» Description of the task:
Retype, word for word, every line from the one holding "ATOM 51 N N" through the one holding "ATOM 54 O O" in the entries below, both included, and only those lines.

[Stored dataset items]
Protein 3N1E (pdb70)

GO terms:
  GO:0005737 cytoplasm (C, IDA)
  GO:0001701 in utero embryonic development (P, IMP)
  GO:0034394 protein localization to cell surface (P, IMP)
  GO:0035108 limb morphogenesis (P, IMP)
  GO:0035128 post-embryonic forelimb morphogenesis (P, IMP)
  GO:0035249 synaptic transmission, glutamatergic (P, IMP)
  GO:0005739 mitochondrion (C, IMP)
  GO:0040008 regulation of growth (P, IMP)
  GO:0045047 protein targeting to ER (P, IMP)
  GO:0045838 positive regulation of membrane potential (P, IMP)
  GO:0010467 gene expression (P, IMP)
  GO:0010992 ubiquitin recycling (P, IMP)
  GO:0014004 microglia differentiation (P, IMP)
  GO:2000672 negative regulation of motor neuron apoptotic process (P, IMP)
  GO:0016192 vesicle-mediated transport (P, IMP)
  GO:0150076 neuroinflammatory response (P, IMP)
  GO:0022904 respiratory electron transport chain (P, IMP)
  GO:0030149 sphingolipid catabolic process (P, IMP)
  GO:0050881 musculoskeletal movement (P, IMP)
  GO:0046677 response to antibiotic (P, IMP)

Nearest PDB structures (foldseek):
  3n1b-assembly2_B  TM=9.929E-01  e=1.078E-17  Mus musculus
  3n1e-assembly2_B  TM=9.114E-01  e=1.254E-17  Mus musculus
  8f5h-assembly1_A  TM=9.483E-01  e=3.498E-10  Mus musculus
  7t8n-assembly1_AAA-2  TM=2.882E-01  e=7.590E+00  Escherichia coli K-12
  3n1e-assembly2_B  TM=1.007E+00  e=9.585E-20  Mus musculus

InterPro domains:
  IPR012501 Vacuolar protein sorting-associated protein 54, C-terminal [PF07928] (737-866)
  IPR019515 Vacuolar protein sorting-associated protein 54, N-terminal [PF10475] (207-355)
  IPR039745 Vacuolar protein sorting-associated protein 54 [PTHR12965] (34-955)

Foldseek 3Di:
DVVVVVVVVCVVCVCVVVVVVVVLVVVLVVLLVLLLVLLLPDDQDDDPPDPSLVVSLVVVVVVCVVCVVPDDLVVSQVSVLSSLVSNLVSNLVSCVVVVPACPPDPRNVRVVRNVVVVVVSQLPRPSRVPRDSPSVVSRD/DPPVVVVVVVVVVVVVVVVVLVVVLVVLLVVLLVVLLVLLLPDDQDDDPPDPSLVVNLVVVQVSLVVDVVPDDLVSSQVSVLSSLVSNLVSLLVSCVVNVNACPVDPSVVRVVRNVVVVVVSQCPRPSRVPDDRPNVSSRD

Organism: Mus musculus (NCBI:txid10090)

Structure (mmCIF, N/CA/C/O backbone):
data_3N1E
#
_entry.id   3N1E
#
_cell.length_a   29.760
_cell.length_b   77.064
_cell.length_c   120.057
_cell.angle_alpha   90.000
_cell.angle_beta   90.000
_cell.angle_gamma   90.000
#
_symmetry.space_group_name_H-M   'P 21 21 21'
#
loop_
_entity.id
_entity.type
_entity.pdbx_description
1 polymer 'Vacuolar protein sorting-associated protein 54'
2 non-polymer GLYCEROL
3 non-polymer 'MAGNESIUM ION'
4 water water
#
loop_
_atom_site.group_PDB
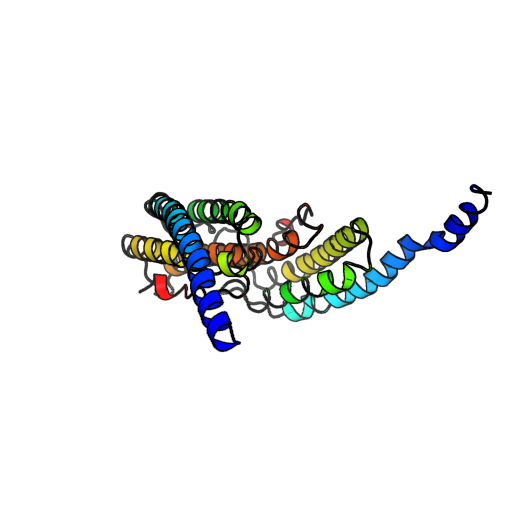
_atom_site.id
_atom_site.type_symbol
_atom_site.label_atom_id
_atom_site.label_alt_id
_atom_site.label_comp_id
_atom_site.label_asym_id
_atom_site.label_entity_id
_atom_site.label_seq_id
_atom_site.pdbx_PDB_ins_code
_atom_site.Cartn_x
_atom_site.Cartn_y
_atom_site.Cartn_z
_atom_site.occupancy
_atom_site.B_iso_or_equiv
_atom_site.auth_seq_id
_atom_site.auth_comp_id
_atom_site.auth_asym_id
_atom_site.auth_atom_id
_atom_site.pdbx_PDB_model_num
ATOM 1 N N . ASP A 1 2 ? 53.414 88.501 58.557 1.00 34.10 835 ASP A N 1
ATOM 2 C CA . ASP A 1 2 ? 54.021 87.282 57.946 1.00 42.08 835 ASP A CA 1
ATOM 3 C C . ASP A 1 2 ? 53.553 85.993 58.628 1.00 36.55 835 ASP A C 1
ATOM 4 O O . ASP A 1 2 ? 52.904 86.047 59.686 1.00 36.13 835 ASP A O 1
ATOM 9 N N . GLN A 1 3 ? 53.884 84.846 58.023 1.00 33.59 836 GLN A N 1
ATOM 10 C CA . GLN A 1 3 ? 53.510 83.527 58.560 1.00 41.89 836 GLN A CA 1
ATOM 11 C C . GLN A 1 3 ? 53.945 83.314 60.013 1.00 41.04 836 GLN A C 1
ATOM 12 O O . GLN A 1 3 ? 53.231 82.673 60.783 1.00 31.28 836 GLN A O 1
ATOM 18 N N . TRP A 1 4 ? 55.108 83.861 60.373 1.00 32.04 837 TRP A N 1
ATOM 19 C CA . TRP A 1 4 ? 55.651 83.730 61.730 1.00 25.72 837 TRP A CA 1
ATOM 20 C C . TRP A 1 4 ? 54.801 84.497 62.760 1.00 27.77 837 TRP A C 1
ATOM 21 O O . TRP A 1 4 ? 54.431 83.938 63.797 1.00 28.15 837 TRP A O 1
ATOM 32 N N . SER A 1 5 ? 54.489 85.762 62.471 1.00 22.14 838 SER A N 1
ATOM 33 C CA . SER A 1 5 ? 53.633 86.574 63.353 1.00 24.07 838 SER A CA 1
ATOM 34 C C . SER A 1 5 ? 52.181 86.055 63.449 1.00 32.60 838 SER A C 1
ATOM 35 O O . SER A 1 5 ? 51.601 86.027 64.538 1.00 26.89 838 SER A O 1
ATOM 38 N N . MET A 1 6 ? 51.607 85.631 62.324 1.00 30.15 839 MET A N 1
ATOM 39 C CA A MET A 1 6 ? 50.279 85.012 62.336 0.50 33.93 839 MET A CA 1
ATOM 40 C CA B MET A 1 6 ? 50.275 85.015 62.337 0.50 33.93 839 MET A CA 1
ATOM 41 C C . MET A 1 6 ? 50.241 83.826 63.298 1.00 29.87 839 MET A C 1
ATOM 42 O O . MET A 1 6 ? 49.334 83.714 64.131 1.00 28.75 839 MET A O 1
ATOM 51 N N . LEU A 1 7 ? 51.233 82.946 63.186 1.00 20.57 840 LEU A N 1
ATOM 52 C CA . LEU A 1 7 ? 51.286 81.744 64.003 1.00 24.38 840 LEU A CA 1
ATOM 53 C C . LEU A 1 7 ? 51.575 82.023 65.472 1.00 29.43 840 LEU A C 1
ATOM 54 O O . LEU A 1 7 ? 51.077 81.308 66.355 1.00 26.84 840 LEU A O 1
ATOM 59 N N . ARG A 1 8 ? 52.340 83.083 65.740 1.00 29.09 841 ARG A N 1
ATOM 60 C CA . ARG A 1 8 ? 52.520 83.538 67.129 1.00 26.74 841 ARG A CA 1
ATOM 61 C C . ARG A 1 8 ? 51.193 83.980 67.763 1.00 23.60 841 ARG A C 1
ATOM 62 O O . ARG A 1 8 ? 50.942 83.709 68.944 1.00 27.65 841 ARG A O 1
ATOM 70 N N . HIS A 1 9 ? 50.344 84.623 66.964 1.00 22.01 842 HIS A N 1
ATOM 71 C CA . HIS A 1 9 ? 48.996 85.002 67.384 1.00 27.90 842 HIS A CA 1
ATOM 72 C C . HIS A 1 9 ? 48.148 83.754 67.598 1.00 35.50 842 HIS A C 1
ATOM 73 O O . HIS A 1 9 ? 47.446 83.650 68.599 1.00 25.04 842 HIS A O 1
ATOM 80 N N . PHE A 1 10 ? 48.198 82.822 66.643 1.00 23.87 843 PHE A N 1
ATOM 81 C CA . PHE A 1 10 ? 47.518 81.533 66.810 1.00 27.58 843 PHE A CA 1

» Problem solution:
ATOM 51 N N . LEU A 1 7 ? 51.233 82.946 63.186 1.00 20.57 840 LEU A N 1
ATOM 52 C CA . LEU A 1 7 ? 51.286 81.744 64.003 1.00 24.38 840 LEU A CA 1
ATOM 53 C C . LEU A 1 7 ? 51.575 82.023 65.472 1.00 29.43 840 LEU A C 1
ATOM 54 O O . LEU A 1 7 ? 51.077 81.308 66.355 1.00 26.84 840 LEU A O 1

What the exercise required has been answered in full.